Whenever "factor" appears in a line, please copy that line from the data.

[Stored data entries]
****
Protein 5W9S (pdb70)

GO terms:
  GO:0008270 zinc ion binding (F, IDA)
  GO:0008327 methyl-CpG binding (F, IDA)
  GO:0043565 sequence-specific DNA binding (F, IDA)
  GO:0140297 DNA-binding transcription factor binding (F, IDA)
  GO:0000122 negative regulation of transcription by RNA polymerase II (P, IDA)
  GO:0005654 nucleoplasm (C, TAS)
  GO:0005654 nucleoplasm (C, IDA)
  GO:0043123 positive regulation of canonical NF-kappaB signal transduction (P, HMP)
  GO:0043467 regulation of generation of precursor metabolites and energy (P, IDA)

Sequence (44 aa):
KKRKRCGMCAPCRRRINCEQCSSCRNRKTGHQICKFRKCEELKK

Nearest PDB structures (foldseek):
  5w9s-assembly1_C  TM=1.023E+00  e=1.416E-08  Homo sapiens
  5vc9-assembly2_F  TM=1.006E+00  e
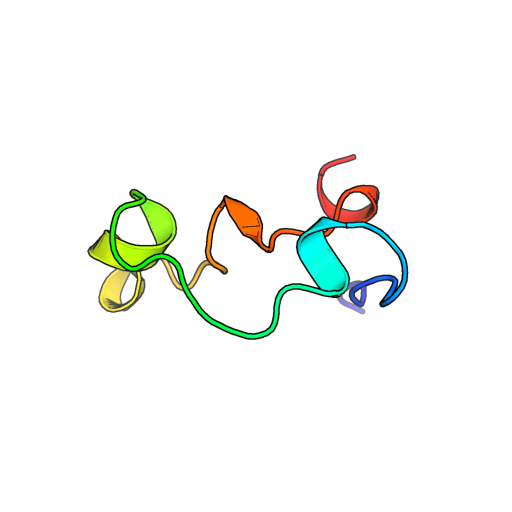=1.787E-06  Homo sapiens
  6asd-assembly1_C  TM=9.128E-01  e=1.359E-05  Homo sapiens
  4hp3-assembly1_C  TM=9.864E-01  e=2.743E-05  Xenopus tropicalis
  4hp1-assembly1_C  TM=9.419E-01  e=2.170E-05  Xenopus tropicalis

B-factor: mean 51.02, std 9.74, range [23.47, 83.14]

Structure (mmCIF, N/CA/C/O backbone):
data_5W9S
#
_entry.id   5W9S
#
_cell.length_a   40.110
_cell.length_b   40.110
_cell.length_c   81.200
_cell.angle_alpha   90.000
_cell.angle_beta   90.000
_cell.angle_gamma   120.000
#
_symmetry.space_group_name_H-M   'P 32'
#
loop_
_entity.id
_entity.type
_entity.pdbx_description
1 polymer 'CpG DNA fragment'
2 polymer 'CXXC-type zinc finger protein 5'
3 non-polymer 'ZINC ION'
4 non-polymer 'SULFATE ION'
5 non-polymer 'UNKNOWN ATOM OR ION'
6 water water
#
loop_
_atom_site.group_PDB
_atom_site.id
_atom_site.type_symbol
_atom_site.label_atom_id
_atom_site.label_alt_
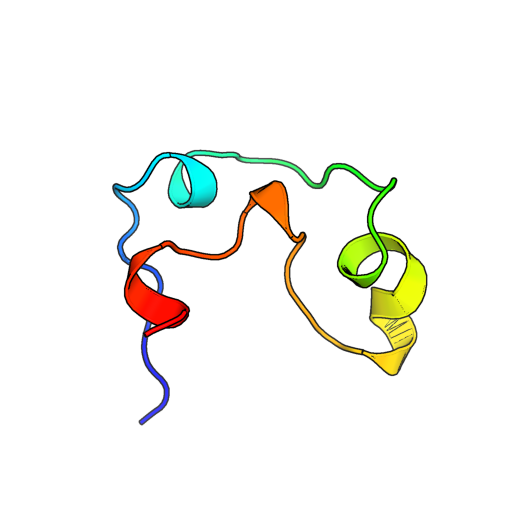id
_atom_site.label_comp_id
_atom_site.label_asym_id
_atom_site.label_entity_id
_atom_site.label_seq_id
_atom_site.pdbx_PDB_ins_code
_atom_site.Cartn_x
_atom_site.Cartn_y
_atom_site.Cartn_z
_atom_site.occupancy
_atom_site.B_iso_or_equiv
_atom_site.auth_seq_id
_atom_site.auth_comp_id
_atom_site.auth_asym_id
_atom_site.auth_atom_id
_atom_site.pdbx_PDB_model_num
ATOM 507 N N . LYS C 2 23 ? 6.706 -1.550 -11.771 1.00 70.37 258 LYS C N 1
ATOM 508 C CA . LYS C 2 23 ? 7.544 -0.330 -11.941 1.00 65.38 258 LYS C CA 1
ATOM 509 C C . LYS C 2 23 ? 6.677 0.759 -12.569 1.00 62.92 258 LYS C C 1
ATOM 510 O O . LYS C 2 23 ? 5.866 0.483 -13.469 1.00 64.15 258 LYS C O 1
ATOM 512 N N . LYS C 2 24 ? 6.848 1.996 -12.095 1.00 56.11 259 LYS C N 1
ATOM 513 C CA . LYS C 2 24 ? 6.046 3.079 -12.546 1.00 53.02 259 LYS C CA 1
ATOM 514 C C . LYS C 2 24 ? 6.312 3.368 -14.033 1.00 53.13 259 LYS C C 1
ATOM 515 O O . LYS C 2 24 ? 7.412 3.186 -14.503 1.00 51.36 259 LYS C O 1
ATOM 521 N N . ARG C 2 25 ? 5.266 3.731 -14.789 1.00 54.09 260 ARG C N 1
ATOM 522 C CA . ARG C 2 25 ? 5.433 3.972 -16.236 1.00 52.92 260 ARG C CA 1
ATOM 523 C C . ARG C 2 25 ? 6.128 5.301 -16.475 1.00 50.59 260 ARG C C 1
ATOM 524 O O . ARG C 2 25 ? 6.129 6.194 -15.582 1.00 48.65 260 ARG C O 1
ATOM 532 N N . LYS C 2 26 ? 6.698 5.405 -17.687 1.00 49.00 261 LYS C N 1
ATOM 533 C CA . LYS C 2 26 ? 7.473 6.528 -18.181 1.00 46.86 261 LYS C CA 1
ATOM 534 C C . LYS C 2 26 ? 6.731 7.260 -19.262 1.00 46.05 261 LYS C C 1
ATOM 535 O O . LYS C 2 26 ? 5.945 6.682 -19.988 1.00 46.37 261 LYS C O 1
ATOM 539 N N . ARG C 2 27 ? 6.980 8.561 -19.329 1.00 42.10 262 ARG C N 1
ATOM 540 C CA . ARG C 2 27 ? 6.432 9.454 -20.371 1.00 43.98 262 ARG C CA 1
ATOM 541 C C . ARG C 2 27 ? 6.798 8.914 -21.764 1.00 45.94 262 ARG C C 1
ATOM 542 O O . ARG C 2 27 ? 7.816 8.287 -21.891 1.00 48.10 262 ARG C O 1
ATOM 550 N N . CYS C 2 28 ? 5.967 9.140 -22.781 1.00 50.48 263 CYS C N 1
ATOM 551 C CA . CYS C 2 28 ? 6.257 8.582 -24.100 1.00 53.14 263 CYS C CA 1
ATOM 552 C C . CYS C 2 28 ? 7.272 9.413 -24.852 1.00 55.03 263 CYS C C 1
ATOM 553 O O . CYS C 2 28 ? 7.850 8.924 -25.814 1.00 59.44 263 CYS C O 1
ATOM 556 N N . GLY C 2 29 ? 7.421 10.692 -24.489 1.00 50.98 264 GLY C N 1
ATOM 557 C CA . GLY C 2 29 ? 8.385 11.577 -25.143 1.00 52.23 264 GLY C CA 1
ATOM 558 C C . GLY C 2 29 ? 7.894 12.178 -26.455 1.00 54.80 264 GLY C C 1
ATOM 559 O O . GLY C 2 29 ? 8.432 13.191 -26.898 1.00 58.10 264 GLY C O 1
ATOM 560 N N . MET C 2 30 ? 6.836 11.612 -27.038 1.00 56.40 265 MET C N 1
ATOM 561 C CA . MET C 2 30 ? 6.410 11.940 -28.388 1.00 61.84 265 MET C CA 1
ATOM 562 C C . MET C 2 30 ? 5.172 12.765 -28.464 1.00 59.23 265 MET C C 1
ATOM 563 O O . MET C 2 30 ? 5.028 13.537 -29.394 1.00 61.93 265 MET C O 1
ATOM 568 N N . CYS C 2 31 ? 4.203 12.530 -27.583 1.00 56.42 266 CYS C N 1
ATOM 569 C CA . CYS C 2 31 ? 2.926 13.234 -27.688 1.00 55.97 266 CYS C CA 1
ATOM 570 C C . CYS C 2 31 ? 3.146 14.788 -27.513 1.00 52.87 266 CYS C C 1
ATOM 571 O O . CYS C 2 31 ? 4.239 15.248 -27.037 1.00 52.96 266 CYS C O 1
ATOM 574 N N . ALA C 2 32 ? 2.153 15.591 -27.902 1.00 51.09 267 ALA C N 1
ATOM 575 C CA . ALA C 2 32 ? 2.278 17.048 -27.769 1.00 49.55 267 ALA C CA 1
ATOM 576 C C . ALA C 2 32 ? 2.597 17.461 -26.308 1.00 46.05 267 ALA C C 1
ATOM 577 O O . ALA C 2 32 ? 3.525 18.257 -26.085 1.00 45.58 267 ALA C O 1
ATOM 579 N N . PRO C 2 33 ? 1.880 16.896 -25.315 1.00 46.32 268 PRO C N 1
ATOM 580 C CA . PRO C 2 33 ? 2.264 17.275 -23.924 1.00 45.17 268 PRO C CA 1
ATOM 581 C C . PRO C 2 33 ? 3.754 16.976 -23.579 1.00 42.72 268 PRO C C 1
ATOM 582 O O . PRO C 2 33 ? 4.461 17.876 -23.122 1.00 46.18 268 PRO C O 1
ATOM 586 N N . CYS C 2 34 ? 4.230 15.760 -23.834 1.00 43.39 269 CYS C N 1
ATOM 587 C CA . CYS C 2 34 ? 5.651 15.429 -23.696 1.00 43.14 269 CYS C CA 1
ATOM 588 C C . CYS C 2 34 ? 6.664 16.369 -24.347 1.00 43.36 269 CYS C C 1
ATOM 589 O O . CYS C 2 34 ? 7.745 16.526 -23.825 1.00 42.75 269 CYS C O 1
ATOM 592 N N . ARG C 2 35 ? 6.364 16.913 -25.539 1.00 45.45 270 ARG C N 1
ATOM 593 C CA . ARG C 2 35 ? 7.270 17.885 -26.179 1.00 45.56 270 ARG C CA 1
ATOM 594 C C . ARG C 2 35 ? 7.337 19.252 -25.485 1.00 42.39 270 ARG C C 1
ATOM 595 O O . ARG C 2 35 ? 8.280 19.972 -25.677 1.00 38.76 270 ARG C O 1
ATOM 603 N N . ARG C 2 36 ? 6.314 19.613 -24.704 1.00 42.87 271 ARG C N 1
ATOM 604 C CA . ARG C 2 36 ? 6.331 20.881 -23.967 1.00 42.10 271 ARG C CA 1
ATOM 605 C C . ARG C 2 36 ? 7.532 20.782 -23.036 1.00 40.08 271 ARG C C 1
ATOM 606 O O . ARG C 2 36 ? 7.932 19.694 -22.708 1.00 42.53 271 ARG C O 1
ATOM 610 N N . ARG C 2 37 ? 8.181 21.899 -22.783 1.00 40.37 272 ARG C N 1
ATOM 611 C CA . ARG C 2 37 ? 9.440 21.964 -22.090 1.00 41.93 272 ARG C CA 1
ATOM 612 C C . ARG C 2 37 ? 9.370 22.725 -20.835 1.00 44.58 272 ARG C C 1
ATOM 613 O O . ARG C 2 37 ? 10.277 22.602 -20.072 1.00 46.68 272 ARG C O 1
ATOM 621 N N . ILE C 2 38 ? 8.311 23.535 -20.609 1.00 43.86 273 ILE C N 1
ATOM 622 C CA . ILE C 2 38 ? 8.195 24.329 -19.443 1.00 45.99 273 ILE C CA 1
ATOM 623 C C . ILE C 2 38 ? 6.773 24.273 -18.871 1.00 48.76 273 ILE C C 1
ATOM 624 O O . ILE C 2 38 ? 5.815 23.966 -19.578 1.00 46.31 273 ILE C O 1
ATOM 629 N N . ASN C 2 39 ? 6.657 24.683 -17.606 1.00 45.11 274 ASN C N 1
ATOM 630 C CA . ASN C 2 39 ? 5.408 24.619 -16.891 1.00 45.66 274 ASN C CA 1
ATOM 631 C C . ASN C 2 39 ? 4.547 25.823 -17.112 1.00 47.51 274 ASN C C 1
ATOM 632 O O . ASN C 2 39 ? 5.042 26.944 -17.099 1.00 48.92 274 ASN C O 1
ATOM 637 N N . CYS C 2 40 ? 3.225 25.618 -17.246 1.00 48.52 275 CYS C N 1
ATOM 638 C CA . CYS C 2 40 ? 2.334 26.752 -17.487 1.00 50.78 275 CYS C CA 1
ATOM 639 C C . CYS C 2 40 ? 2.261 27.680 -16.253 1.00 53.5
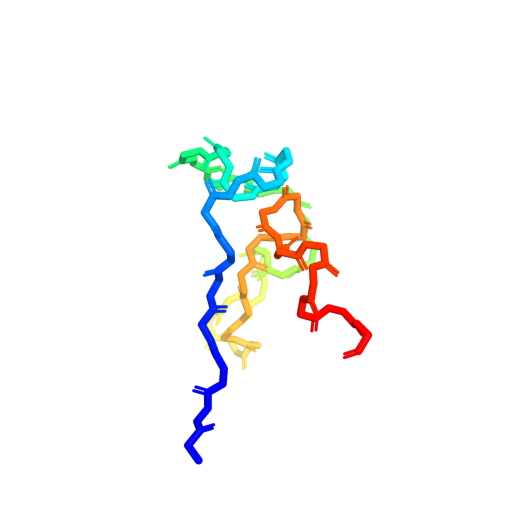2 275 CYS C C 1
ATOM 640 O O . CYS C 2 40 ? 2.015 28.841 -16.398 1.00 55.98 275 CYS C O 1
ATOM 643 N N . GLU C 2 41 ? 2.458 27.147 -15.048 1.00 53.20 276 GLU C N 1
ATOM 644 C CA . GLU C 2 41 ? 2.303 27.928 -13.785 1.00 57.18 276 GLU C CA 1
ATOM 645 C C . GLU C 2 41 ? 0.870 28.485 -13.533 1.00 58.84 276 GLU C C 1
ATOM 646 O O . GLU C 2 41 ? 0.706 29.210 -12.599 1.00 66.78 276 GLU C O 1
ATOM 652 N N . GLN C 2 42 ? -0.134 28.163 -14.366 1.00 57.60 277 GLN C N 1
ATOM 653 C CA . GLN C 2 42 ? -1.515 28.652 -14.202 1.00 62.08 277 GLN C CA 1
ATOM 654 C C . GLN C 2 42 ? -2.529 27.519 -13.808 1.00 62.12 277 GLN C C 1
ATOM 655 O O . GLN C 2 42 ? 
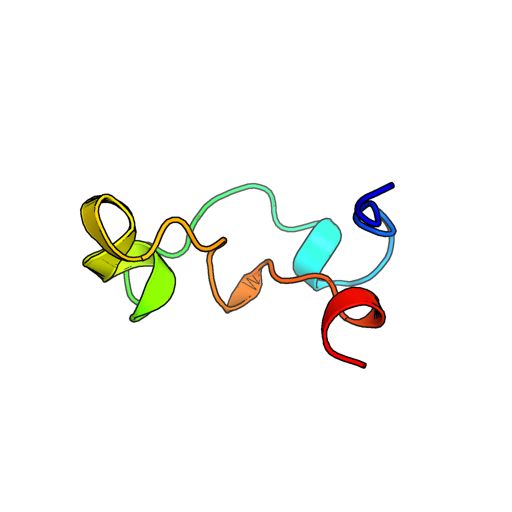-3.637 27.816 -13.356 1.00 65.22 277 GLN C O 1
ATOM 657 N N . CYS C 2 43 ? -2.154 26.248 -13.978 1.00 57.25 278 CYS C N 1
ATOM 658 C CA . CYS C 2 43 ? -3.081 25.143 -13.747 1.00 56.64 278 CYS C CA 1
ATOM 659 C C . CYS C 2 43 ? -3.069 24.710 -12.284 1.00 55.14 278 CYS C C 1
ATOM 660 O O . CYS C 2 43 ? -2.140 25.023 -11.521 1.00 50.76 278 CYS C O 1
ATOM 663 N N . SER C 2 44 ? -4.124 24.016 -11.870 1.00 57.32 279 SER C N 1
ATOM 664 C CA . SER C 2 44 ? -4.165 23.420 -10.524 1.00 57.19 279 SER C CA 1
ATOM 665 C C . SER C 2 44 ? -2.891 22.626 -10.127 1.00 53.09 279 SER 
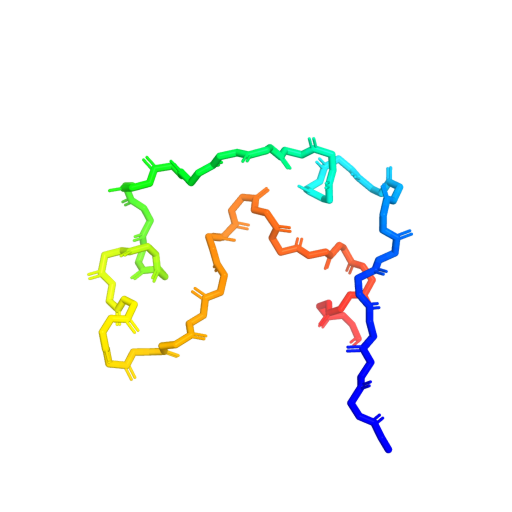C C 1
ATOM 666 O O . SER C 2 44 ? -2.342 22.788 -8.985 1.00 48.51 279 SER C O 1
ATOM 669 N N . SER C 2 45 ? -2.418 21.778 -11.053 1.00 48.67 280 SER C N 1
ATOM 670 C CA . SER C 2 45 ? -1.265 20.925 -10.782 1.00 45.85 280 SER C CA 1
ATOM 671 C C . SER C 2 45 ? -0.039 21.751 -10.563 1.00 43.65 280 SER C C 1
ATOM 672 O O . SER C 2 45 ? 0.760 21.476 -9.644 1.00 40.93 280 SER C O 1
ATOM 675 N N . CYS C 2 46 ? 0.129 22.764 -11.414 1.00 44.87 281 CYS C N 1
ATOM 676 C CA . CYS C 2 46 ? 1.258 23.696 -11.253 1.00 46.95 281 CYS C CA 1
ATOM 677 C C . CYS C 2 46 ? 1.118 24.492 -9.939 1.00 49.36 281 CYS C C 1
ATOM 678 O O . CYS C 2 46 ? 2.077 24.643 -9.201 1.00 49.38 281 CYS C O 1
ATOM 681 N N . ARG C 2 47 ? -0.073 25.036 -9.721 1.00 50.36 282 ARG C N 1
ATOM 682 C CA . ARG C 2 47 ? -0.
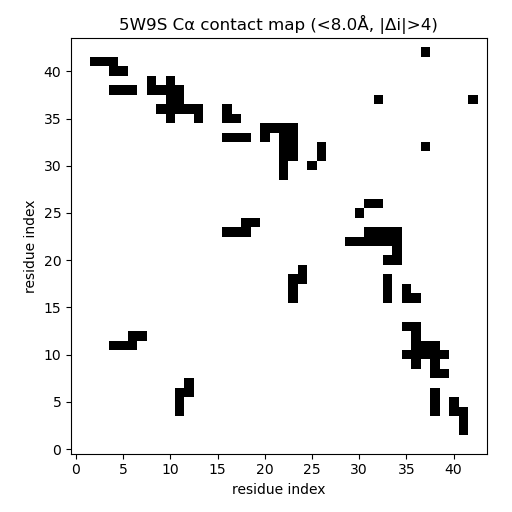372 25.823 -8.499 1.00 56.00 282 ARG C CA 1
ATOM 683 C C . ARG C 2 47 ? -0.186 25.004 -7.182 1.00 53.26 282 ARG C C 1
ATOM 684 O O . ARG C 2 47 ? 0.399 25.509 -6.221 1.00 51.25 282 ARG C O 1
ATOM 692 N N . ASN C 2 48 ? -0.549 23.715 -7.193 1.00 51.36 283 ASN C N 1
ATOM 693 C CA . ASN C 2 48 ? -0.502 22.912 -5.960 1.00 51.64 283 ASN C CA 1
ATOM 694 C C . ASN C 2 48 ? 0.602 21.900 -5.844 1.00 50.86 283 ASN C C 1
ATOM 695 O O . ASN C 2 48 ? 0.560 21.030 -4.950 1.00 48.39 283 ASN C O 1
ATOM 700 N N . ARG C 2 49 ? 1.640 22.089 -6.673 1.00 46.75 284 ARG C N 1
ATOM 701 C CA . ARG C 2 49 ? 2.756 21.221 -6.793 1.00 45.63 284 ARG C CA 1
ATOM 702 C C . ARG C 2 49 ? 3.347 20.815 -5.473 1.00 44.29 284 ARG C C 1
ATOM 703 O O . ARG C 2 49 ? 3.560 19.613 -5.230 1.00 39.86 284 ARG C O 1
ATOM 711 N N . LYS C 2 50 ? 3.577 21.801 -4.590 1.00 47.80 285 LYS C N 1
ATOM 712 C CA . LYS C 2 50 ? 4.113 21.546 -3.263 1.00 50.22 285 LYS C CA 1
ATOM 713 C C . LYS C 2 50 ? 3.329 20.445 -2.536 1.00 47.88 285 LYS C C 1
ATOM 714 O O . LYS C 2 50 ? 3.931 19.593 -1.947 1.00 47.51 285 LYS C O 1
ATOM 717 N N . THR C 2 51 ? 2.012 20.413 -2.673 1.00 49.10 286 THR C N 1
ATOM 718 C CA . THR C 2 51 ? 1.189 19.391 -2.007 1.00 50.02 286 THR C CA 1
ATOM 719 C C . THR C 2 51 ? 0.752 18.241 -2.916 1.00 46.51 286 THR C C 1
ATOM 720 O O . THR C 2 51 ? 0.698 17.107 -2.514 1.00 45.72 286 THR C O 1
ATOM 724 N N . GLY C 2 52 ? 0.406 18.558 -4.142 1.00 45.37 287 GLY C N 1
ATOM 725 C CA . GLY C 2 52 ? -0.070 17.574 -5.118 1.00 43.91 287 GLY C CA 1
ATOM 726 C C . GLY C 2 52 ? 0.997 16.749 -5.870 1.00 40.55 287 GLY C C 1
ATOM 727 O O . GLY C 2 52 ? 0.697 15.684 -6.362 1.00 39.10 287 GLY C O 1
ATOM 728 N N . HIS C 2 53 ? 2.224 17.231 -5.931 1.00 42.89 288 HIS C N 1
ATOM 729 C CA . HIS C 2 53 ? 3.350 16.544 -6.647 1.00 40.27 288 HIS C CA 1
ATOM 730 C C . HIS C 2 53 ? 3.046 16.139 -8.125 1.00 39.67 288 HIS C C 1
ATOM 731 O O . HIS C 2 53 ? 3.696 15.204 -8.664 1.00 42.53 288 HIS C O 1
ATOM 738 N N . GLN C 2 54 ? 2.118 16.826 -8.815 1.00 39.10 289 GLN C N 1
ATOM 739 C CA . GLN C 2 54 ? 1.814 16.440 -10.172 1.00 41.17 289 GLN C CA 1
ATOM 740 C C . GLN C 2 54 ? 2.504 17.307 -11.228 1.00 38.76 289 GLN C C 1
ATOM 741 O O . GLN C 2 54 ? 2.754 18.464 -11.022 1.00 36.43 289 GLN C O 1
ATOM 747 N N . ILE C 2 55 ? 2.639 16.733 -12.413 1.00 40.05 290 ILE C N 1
****
• ANSWER SPACE
  GO:0140297 DNA-binding transcription factor binding (F, IDA)
B-factor: mean 51.02, std 9.74, range [23.47, 83.14]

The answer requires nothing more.